Several Liability and Joint Liability

You may assume that when you take out a debt or joint loan with someone else, then you will only be responsible for half of the amount owed, or what you consider to be your share. However, the truth is that this is actually not the case. When you sign a contract or credit agreement for an overdraft or loan, or agree to make payments with someone else, then you also agree to pay off the entire debt if the other person will not, or cannot.

Unfortunately, it doesn’t matter who spends the money that you borrowed, or who you believe now owns the items or item that you bought using your overdraft or joint loan, and it doesn’t make a difference whether you are married or in no kind of relationship at all. For instance, if your wife or partner dies then you will still need to make payments on a joint mortgage. Similarly, if you end the relationship with your other half they might end up running up debt on your account with an overdraft facility and you would be left to pay for everything. In other words, whenever you take on a joint debt you are also taking on joint liability and responsibility. If the other person does not make the payments that are required of them, then you could end up with a great deal of debt to manage.

Can You Get a Joint Credit Card?

It’s important to remember that joint loans and debts aren’t necessarily restricted to big things like mortgages. However, in the United Kingdom, you currently will not be able to take out a credit card as a joint account, even if you and your partner both have credit cards. There will always need to be a single person who signs the agreement for the card and is responsible for paying the debt in full.

Though it is possible for the main cardholder with a credit company to let someone else use the credit card on their account, this secondary card holder will not have any responsibility legally to make payments to that card company.

Can Joint Applications Improve Your Chances of Getting Credit?

Applying for a joint loan can sometimes have a negative impact on your chances of getting credit overall.
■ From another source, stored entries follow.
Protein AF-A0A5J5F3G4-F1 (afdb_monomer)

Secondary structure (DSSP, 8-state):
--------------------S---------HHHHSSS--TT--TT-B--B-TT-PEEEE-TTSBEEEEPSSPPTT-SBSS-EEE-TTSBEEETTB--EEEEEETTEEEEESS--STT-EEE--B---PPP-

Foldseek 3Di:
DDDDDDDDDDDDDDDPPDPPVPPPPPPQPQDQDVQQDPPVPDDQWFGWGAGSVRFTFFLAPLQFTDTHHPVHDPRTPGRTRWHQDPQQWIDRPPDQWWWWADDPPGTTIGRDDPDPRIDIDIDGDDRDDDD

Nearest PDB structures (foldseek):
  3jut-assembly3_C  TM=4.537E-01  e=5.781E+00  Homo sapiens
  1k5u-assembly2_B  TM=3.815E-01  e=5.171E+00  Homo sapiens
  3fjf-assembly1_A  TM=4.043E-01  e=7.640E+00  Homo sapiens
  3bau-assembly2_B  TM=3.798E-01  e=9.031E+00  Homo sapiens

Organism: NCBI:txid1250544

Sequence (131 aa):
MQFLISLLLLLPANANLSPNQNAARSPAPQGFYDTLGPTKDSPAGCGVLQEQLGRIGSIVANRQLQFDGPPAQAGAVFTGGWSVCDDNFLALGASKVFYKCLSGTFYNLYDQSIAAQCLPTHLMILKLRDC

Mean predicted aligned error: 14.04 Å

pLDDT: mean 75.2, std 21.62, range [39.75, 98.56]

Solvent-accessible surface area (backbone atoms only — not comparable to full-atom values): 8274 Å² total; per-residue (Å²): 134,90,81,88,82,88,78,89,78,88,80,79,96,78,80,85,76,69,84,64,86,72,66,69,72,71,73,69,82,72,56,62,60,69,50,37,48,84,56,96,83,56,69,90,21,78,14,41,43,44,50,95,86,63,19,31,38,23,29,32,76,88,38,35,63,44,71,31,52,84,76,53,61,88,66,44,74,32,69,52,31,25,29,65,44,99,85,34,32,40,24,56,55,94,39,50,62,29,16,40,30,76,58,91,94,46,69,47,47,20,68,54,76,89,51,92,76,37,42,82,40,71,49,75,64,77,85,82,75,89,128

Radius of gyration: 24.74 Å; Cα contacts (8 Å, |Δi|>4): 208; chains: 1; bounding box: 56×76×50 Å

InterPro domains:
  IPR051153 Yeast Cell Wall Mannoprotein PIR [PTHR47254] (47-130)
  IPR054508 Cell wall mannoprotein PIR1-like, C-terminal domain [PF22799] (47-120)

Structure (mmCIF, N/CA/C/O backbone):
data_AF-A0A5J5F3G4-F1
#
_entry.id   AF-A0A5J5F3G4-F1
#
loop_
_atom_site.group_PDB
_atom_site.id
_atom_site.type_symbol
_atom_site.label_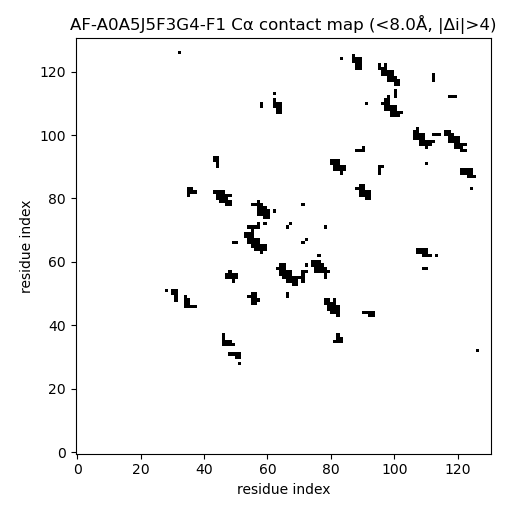atom_id
_atom_site.label_alt_id
_atom_site.label_comp_id
_atom_site.label_asym_id
_atom_site.label_entity_id
_atom_site.label_seq_id
_atom_site.pdbx_PDB_ins_code
_atom_site.Cartn_x
_atom_site.Cartn_y
_atom_site.Cartn_z
_atom_site.occupancy
_atom_site.B_iso_or_equiv
_atom_site.auth_seq_id
_atom_site.auth_comp_id
_atom_site.auth_asym_id
_atom_site.auth_atom_id
_atom_site.pdbx_PDB_model_num
ATOM 1 N N . MET A 1 1 ? -29.160 59.210 28.194 1.00 41.38 1 MET A N 1
ATOM 2 C CA . MET A 1 1 ? -30.338 58.878 27.372 1.00 41.38 1 MET A CA 1
ATOM 3 C C . MET A 1 1 ? -30.797 57.496 27.805 1.00 41.38 1 MET A C 1
ATOM 5 O O . MET A 1 1 ? -30.010 56.564 27.749 1.00 41.38 1 MET A O 1
ATOM 9 N N . GLN A 1 2 ? -31.987 57.450 28.399 1.00 43.41 2 GLN A N 1
ATOM 10 C CA . GLN A 1 2 ? -32.693 56.290 28.947 1.00 43.41 2 GLN A CA 1
ATOM 11 C C . GLN A 1 2 ? -32.737 55.125 27.952 1.00 43.41 2 GLN A C 1
ATOM 13 O O . GLN A 1 2 ? -33.051 55.406 26.808 1.00 43.41 2 GLN A O 1
ATOM 18 N N . PHE A 1 3 ? -32.546 53.873 28.385 1.00 41.75 3 PHE A N 1
ATOM 19 C CA . PHE A 1 3 ? -33.433 52.755 28.018 1.00 41.75 3 PHE A CA 1
ATOM 20 C C . PHE A 1 3 ? -33.330 51.643 29.074 1.00 41.75 3 PHE A C 1
ATOM 22 O O . PHE A 1 3 ? -32.330 50.938 29.177 1.00 41.75 3 PHE A O 1
ATOM 29 N N . LEU A 1 4 ? -34.392 51.533 29.879 1.00 42.25 4 LEU A N 1
ATOM 30 C CA . LEU A 1 4 ? -34.780 50.303 30.564 1.00 42.25 4 LEU A CA 1
ATOM 31 C C . LEU A 1 4 ? -35.158 49.253 29.508 1.00 42.25 4 LEU A C 1
ATOM 33 O O . LEU A 1 4 ? -35.759 49.628 28.508 1.00 42.25 4 LEU A O 1
ATOM 37 N N . ILE A 1 5 ? -34.928 47.970 29.802 1.00 48.72 5 ILE A N 1
ATOM 38 C CA . ILE A 1 5 ? -35.952 46.908 29.770 1.00 48.72 5 ILE A CA 1
ATOM 39 C C . ILE A 1 5 ? -35.448 45.772 30.674 1.00 48.72 5 ILE A C 1
ATOM 41 O O . ILE A 1 5 ? -34.508 45.052 30.351 1.00 48.72 5 ILE A O 1
ATOM 45 N N . SER A 1 6 ? -36.093 45.648 31.834 1.00 42.88 6 SER A N 1
ATOM 46 C CA . SER A 1 6 ? -36.220 44.383 32.554 1.00 42.88 6 SER A CA 1
ATOM 47 C C . SER A 1 6 ? -37.287 43.558 31.848 1.00 42.88 6 SER A C 1
ATOM 49 O O . SER A 1 6 ? -38.403 44.043 31.671 1.00 42.88 6 SER A O 1
ATOM 51 N N . LEU A 1 7 ? -36.993 42.297 31.544 1.00 41.06 7 LEU A N 1
ATOM 52 C CA . LEU A 1 7 ? -38.025 41.271 31.464 1.00 41.06 7 LEU A CA 1
ATOM 53 C C . LEU A 1 7 ? -37.511 40.009 32.158 1.00 41.06 7 LEU A C 1
ATOM 55 O O . LEU A 1 7 ? -36.694 39.263 31.627 1.00 41.06 7 LEU A O 1
ATOM 59 N N . LEU A 1 8 ? -37.996 39.827 33.387 1.00 39.75 8 LEU A N 1
ATOM 60 C CA . LEU A 1 8 ? -37.992 38.560 34.106 1.00 39.75 8 LEU A CA 1
ATOM 61 C C . LEU A 1 8 ? -38.786 37.530 33.288 1.00 39.75 8 LEU A C 1
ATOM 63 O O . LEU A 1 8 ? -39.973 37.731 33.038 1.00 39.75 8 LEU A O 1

However, you may need to avoid applying together if one of you has a bad credit rating. Once you have taken on a joint loan or debt with another person hen your credit file is connected to theirs. This could mean that if you want to apply for a loan in your own name, the lender will be able to see the other person’s credit history and take that amount into account alongside your own.

Because of the obvious complications that can come to linking your credit history to someone who has bad or poor credit, it’s important to think carefully about how any connection with your partner from a financial perspective may affect your future chances of getting credit or loans in your own name. You might find that it’s best to look into your credit ratings before you think about taking out a joint loan.
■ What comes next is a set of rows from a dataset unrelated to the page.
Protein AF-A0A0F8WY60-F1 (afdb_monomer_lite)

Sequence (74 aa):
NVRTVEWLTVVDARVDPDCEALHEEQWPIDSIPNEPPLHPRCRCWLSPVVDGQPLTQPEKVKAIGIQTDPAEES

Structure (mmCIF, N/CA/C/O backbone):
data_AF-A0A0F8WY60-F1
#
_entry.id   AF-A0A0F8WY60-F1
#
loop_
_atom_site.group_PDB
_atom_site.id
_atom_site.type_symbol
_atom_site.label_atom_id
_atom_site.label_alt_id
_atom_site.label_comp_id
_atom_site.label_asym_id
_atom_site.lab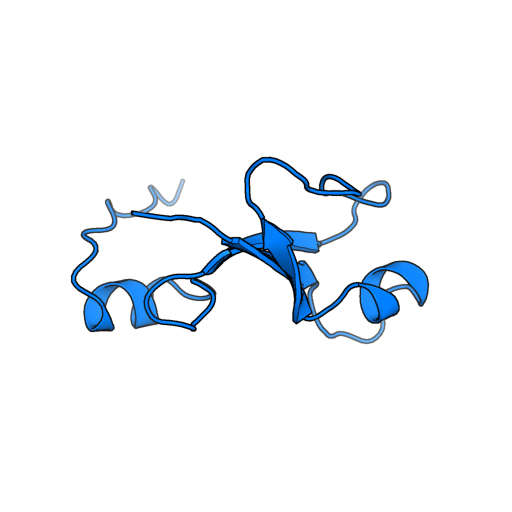el_entity_id
_atom_site.label_seq_id
_atom_site.pdbx_PDB_ins_code
_atom_site.Cartn_x
_atom_site.Cartn_y
_atom_site.Cartn_z
_atom_site.occupancy
_atom_site.B_iso_or_equiv
_atom_site.auth_seq_id
_atom_site.auth_comp_id
_atom_site.auth_asym_id
_atom_site.auth_atom_id
_atom_site.pdbx_PDB_model_num
ATOM 1 N N . ASN A 1 1 ? -8.530 -2.085 17.124 1.00 74.38 1 ASN A N 1
ATOM 2 C CA . ASN A 1 1 ? -9.499 -1.765 16.051 1.00 74.38 1 ASN A CA 1
ATOM 3 C C . ASN A 1 1 ? -8.708 -1.295 14.845 1.00 74.38 1 ASN A C 1
ATOM 5 O O . ASN A 1 1 ? -7.903 -0.390 15.028 1.00 74.38 1 ASN A O 1
ATOM 9 N N . VAL A 1 2 ? -8.890 -1.903 13.671 1.00 87.06 2 VAL A N 1
ATOM 10 C CA . VAL A 1 2 ? -8.195 -1.494 12.434 1.00 87.06 2 VAL A CA 1
ATOM 11 C C . VAL A 1 2 ? -8.946 -0.316 11.817 1.00 87.06 2 VAL A C 1
ATOM 13 O O . VAL A 1 2 ? -10.174 -0.327 11.788 1.00 87.06 2 VAL A O 1
ATOM 16 N N . ARG A 1 3 ? -8.225 0.722 11.383 1.00 94.50 3 ARG A N 1
ATOM 17 C CA . ARG A 1 3 ? -8.815 1.926 10.762 1.00 94.50 3 ARG A CA 1
ATOM 18 C C . ARG A 1 3 ? -8.162 2.310 9.443 1.00 94.50 3 ARG A C 1
ATOM 20 O O . ARG A 1 3 ? -8.788 2.994 8.642 1.00 94.50 3 ARG A O 1
ATOM 27 N N . THR A 1 4 ? -6.921 1.893 9.240 1.00 96.44 4 THR A N 1
ATOM 28 C CA . THR A 1 4 ? -6.138 2.188 8.049 1.00 96.44 4 THR A CA 1
ATOM 29 C C . THR A 1 4 ? -5.521 0.913 7.505 1.00 96.44 4 THR A C 1
ATOM 31 O O . THR A 1 4 ? -5.313 -0.069 8.227 1.00 96.44 4 THR A O 1
ATOM 34 N N . VAL A 1 5 ? -5.259 0.943 6.210 1.00 96.25 5 VAL A N 1
ATOM 35 C CA . VAL A 1 5 ? -4.571 -0.100 5.463 1.00 96.25 5 VAL A CA 1
ATOM 36 C C . VAL A 1 5 ? -3.422 0.539 4.698 1.00 96.25 5 VAL A C 1
ATOM 38 O O . VAL A 1 5 ? -3.508 1.707 4.324 1.00 96.25 5 VAL A O 1
ATOM 41 N N . GLU A 1 6 ? -2.365 -0.226 4.479 1.00 96.25 6 GLU A N 1
ATOM 42 C CA . GLU A 1 6 ? -1.216 0.143 3.665 1.00 96.25 6 GLU A CA 1
ATOM 43 C C . GLU A 1 6 ? -1.174 -0.742 2.423 1.00 96.25 6 GLU A C 1
ATOM 45 O O . GLU A 1 6 ? -1.354 -1.962 2.511 1.00 96.25 6 GLU A O 1
ATOM 50 N N . TRP A 1 7 ? -0.949 -0.139 1.263 1.00 96.00 7 TRP A N 1
ATOM 51 C CA . TRP A 1 7 ? -0.737 -0.864 0.026 1.00 96.00 7 TRP A CA 1
ATOM 52 C C . TRP A 1 7 ? 0.696 -1.353 -0.064 1.00 96.00 7 TRP A C 1
ATOM 54 O O . TRP A 1 7 ? 1.661 -0.593 -0.040 1.00 96.00 7 TRP A O 1
ATOM 64 N N . LEU A 1 8 ? 0.843 -2.656 -0.227 1.00 95.25 8 LEU A N 1
ATOM 65 C CA . LEU A 1 8 ? 2.133 -3.293 -0.361 1.00 95.25 8 LEU A CA 1
ATOM 66 C C . LEU A 1 8 ? 2.205 -4.018 -1.687 1.00 95.25 8 LEU A C 1
ATOM 68 O O . LEU A 1 8 ? 1.231 -4.584 -2.168 1.00 95.25 8 LEU A O 1
ATOM 72 N N . THR A 1 9 ? 3.392 -4.016 -2.265 1.00 93.81 9 THR A N 1
ATOM 73 C CA . THR A 1 9 ? 3.756 -4.868 -3.384 1.00 93.81 9 THR A CA 1
ATOM 74 C C . THR A 1 9 ? 5.046 -5.573 -3.012 1.00 93.81 9 THR A C 1
ATOM 76 O O . THR A 1 9 ? 5.812 -5.109 -2.166 1.00 93.81 9 THR A O 1
ATOM 79 N N . VAL A 1 10 ? 5.309 -6.712 -3.644 1.00 91.75 10 VAL A N 1
ATOM 80 C CA . VAL A 1 10 ? 6.686 -7.209 -3.724 1.00 91.75 10 VAL A CA 1
ATOM 81 C C . VAL A 1 10 ? 7.587 -6.092 -4.249 1.00 91.75 10 VAL A C 1
ATOM 83 O O . VAL A 1 10 ? 7.138 -5.286 -5.055 1.00 91.75 10 VAL A O 1
ATOM 86 N N . VAL A 1 11 ? 8.840 -6.058 -3.808 1.00 86.12 11 VAL A N 1
ATOM 87 C CA . VAL A 1 11 ? 9.844 -5.059 -4.209 1.00 86.12 11 VAL A CA 1
ATOM 88 C C . VAL A 1 11 ? 10.959 -5.787 -4.953 1.00 86.12 11 VAL A C 1
ATOM 90 O O . VAL A 1 11 ? 12.047 -6.034 -4.436 1.00 86.12 11 VAL A O 1
ATOM 93 N N . ASP A 1 12 ? 10.639 -6.251 -6.160 1.00 89.38 12 ASP A N 1
ATOM 94 C CA . ASP A 1 12 ? 11.596 -6.897 -7.055 1.00 89.38 12 ASP A CA 1
ATOM 95 C C . ASP A 1 12 ? 11.576 -6.260 -8.449 1.00 89.38 12 ASP A C 1
ATOM 97 O O . ASP A 1 12 ? 10.707 -5.460 -8.782 1.00 89.38 12 ASP A O 1
ATOM 101 N N . ALA A 1 13 ? 12.538 -6.632 -9.295 1.00 88.56 13 ALA A N 1
ATOM 102 C CA . ALA A 1 13 ? 12.708 -6.045 -10.626 1.00 88.56 13 ALA A CA 1
ATOM 103 C C . ALA A 1 13 ? 11.546 -6.309 -11.612 1.00 88.56 13 ALA A C 1
ATOM 105 O O . ALA A 1 13 ? 11.637 -5.916 -12.772 1.00 88.56 13 ALA A O 1
ATOM 106 N N . ARG A 1 14 ? 10.494 -7.034 -11.206 1.00 88.38 14 ARG A N 1
ATOM 107 C CA . ARG A 1 14 ? 9.313 -7.322 -12.036 1.00 88.38 14 ARG A CA 1
ATOM 108 C C . ARG A 1 14 ? 8.112 -6.449 -11.681 1.00 88.38 14 ARG A C 1
ATOM 110 O O . ARG A 1 14 ? 7.053 -6.638 -12.275 1.00 88.38 14 ARG A O 1
ATOM 117 N N . VAL A 1 15 ? 8.246 -5.578 -10.689 1.00 89.62 15 VAL A N 1
ATOM 118 C CA . VAL A 1 15 ? 7.207 -4.629 -10.292 1.00 89.62 15 VAL A CA 1
ATOM 119 C C . VAL A 1 15 ? 7.123 -3.546 -11.356 1.00 89.62 15 VAL A C 1
ATOM 121 O O . VAL A 1 15 ? 8.147 -3.037 -11.809 1.00 89.62 15 VAL A O 1
ATOM 124 N N . ASP A 1 16 ? 5.910 -3.247 -11.804 1.00 91.69 16 ASP A N 1
ATOM 125 C CA . ASP A 1 16 ? 5.684 -2.150 -12.737 1.00 91.69 16 ASP A CA 1
ATOM 126 C C . ASP A 1 16 ? 5.651 -0.790 -12.006 1.00 91.69 16 ASP A C 1
ATOM 128 O O . ASP A 1 16 ? 5.392 -0.751 -10.799 1.00 91.69 16 ASP A O 1
ATOM 132 N N . PRO A 1 17 ? 5.894 0.328 -12.719 1.00 93.88 17 PRO A N 1
ATOM 133 C CA . PRO A 1 17 ? 5.971 1.652 -12.103 1.00 93.88 17 PRO A CA 1
ATOM 134 C C . PRO A 1 17 ? 4.707 2.092 -11.356 1.00 93.88 17 PRO A C 1
ATOM 136 O O . PRO A 1 17 ? 4.816 2.827 -10.378 1.00 93.88 17 PRO A O 1
ATOM 139 N N . ASP A 1 18 ? 3.518 1.652 -11.780 1.00 93.88 18 ASP A N 1
ATOM 140 C CA . ASP A 1 18 ? 2.268 2.045 -11.124 1.00 93.88 18 ASP A CA 1
ATOM 141 C C . ASP A 1 18 ? 2.117 1.322 -9.776 1.00 93.88 18 ASP A C 1
ATOM 143 O O . ASP A 1 18 ? 1.707 1.921 -8.783 1.00 93.88 18 ASP A O 1
ATOM 147 N N . CYS A 1 19 ? 2.506 0.044 -9.705 1.00 92.56 19 CYS A N 1
ATOM 148 C CA . CYS A 1 19 ? 2.533 -0.703 -8.446 1.00 92.56 19 CYS A CA 1
ATOM 149 C C . CYS A 1 19 ? 3.600 -0.184 -7.479 1.00 92.56 19 CYS A C 1
ATOM 151 O O . CYS A 1 19 ? 3.354 -0.159 -6.273 1.00 92.56 19 CYS A O 1
ATOM 153 N N . GLU A 1 20 ? 4.764 0.221 -7.994 1.00 92.81 20 GLU A N 1
ATOM 154 C CA . GLU A 1 20 ? 5.825 0.845 -7.199 1.00 92.81 20 GLU A CA 1
ATOM 155 C C . GLU A 1 20 ? 5.375 2.201 -6.640 1.00 92.81 20 GLU A C 1
ATOM 157 O O . GLU A 1 20 ? 5.601 2.481 -5.467 1.00 92.81 20 GLU A O 1
ATOM 162 N N . ALA A 1 21 ? 4.655 3.000 -7.434 1.00 94.75 21 ALA A N 1
ATOM 163 C CA . ALA A 1 21 ? 4.127 4.293 -7.004 1.00 94.75 21 ALA A CA 1
ATOM 164 C C . ALA A 1 21 ? 3.084 4.195 -5.877 1.00 94.75 21 ALA A C 1
ATOM 166 O O . ALA A 1 21 ? 2.913 5.151 -5.129 1.00 94.75 21 ALA A O 1
ATOM 167 N N . LEU A 1 22 ? 2.384 3.063 -5.760 1.00 95.44 22 LEU A N 1
ATOM 168 C CA . LEU A 1 22 ? 1.436 2.811 -4.672 1.00 95.44 22 LEU A CA 1
ATOM 169 C C . LEU A 1 22 ? 2.081 2.137 -3.453 1.00 95.44 22 LEU A C 1
ATOM 171 O O . LEU A 1 22 ? 1.402 1.932 -2.451 1.00 95.44 22 LEU A O 1
ATOM 175 N N . HIS A 1 23 ? 3.349 1.726 -3.522 1.00 94.50 23 HIS A N 1
ATOM 176 C CA . HIS A 1 23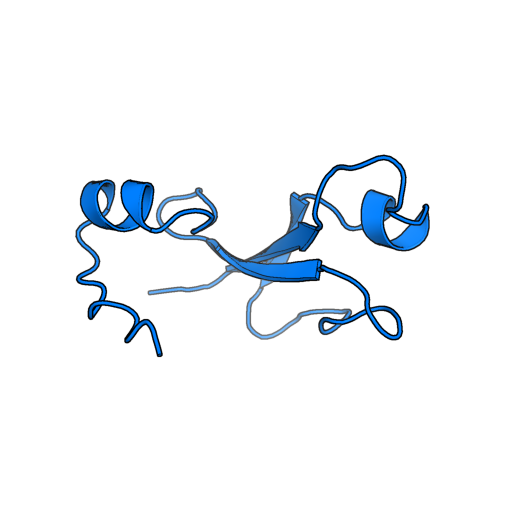 ? 3.987 1.028 -2.412 1.00 94.50 23 HIS A CA 1
ATOM 177 C C . HIS A 1 23 ? 4.079 1.929 -1.172 1.00 94.50 23 HIS A C 1
ATOM 179 O O . HIS A 1 23 ? 4.533 3.063 -1.269 1.00 94.50 23 HIS A O 1
ATOM 185 N N . GLU A 1 24 ? 3.661 1.403 -0.016 1.00 95.38 24 GLU A N 1
ATOM 186 C CA . GLU A 1 24 ? 3.637 2.088 1.288 1.00 95.38 24 GLU A CA 1
ATOM 187 C C . GLU A 1 24 ? 2.588 3.215 1.405 1.00 95.38 24 GLU A C 1
ATOM 189 O O . GLU A 1 24 ? 2.495 3.875 2.442 1.00 95.38 24 GLU A O 1
ATOM 194 N N . GLU A 1 25 ? 1.734 3.407 0.393 1.00 96.62 25 GLU A N 1
ATOM 195 C CA . GLU A 1 25 ? 0.603 4.332 0.486 1.00 96.62 25 GLU A CA 1
ATOM 196 C C . GLU A 1 25 ? -0.437 3.832 1.495 1.00 96.62 25 GLU A C 1
ATOM 198 O O . GLU A 1 25 ? -0.794 2.651 1.520 1.00 96.62 25 GLU A O 1
ATOM 203 N N . GLN A 1 26 ? -0.959 4.742 2.320 1.00 96.44 26 GLN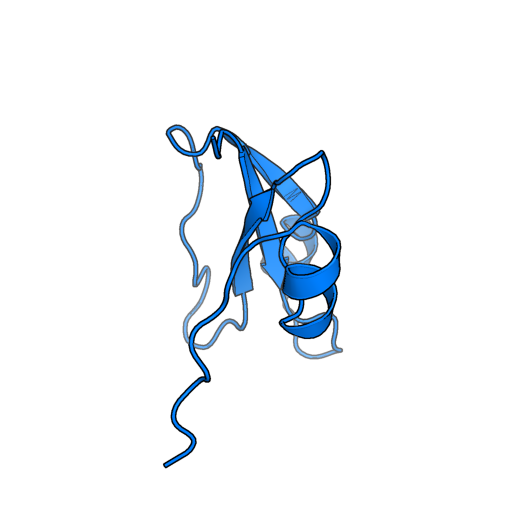 A N 1
ATOM 204 C CA . GLN A 1 26 ? -1.926 4.417 3.367 1.00 96.44 26 GLN A CA 1
ATOM 205 C C . GLN A 1 26 ? -3.258 5.126 3.165 1.00 96.44 26 GLN A C 1
ATOM 207 O O . GLN A 1 26 ? -3.316 6.333 2.923 1.00 96.44 26 GLN A O 1
ATOM 212 N N . TRP A 1 27 ? -4.346 4.392 3.395 1.00 97.12 27 TRP A N 1
ATOM 213 C CA . TRP A 1 27 ? -5.702 4.932 3.316 1.00 97.12 27 TRP A CA 1
ATOM 214 C C . TRP A 1 27 ? -6.573 4.484 4.487 1.00 97.12 27 TRP A C 1
ATOM 216 O O . TRP A 1 27 ? -6.309 3.447 5.109 1.00 97.12 27 TRP A O 1
ATOM 226 N N . PRO A 1 28 ? -7.644 5.236 4.802 1.00 96.75 28 PRO A N 1
ATOM 227 C CA . PRO A 1 28 ? -8.709 4.730 5.654 1.00 96.75 28 PRO A CA 1
ATOM 228 C C . PRO A 1 28 ? -9.294 3.444 5.061 1.00 96.75 28 PRO A C 1
ATOM 230 O O . PRO A 1 28 ? -9.502 3.358 3.851 1.00 96.75 28 PRO A O 1
ATOM 233 N N . ILE A 1 29 ? -9.606 2.469 5.916 1.00 94.00 29 ILE A N 1
ATOM 234 C CA . ILE A 1 29 ? -10.143 1.164 5.493 1.00 94.00 29 ILE A CA 1
ATOM 235 C C . ILE A 1 29 ? -11.459 1.288 4.706 1.00 94.00 29 ILE A C 1
ATOM 237 O O . ILE A 1 29 ? -11.741 0.463 3.847 1.00 94.00 29 ILE A O 1
ATOM 241 N N . ASP A 1 30 ? -12.218 2.359 4.948 1.00 94.19 30 ASP A N 1
ATOM 242 C CA . ASP A 1 30 ? -13.495 2.642 4.286 1.00 94.19 30 ASP A CA 1
ATOM 243 C C . ASP A 1 30 ? -13.355 3.594 3.081 1.00 94.19 30 ASP A C 1
ATOM 245 O O . ASP A 1 30 ? -14.348 4.108 2.566 1.00 94.19 30 ASP A O 1
ATOM 249 N N . SER A 1 31 ? -12.135 3.948 2.667 1.00 95.38 31 SER A N 1
ATOM 250 C CA . SER A 1 31 ? -11.894 4.962 1.624 1.00 95.38 31 SER A CA 1
ATOM 251 C C . SER A 1 31 ? -10.635 4.653 0.821 1.00 95.38 31 SER A C 1
ATOM 253 O O . SER A 1 31 ? -9.754 5.495 0.651 1.00 95.38 31 SER A O 1
ATOM 255 N N . ILE A 1 32 ? -10.563 3.417 0.342 1.00 95.25 32 ILE A N 1
ATOM 256 C CA . ILE A 1 32 ? -9.452 2.899 -0.444 1.00 95.25 32 ILE A CA 1
ATOM 257 C C . ILE A 1 32 ? -9.686 3.270 -1.921 1.00 95.25 32 ILE A C 1
ATOM 259 O O . ILE A 1 32 ? -10.733 2.924 -2.469 1.00 95.25 32 ILE A O 1
ATOM 263 N N . PRO A 1 33 ? -8.754 3.978 -2.581 1.00 94.69 33 PRO A N 1
ATOM 264 C CA . PRO A 1 33 ? -8.936 4.432 -3.959 1.00 94.69 33 PRO A CA 1
ATOM 265 C C . PRO A 1 33 ? -8.788 3.309 -4.993 1.00 94.69 33 PRO A C 1
ATOM 267 O O . PRO A 1 33 ? -9.390 3.389 -6.059 1.00 94.69 33 PRO A O 1
ATOM 270 N N . ASN A 1 34 ? -7.990 2.281 -4.687 1.00 92.56 34 ASN A N 1
ATOM 271 C CA . ASN A 1 34 ? -7.725 1.142 -5.562 1.00 92.56 34 ASN A CA 1
ATOM 272 C C . ASN A 1 34 ? -7.738 -0.153 -4.750 1.00 92.56 34 ASN A C 1
ATOM 274 O O . ASN A 1 34 ? -7.201 -0.195 -3.645 1.00 92.56 34 ASN A O 1
ATOM 278 N N . GLU A 1 35 ? -8.283 -1.225 -5.316 1.00 92.44 35 GLU A N 1
ATOM 279 C CA . GLU A 1 35 ? -8.259 -2.549 -4.694 1.00 92.44 35 GLU A CA 1
ATOM 280 C C . GLU A 1 35 ? -7.224 -3.449 -5.383 1.00 92.44 35 GLU A C 1
ATOM 282 O O . GLU A 1 35 ? -7.103 -3.429 -6.611 1.00 92.44 35 GLU A O 1
ATOM 287 N N . PRO A 1 36 ? -6.451 -4.241 -4.623 1.00 93.38 36 PRO A N 1
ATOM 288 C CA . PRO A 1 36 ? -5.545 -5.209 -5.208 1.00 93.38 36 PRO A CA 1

In some cases you can end up getting better interest rates and deals on things like mortgages if you simply choose to apply for the credit through your own name, or the name of the partner with the best credit history. Speak to a financial advisor if you need help on figuring out what the best credit solution might be for yourself and your partner. These professionals are often equipped with the skills required to give you an insight into your position within the lending and borrowing market.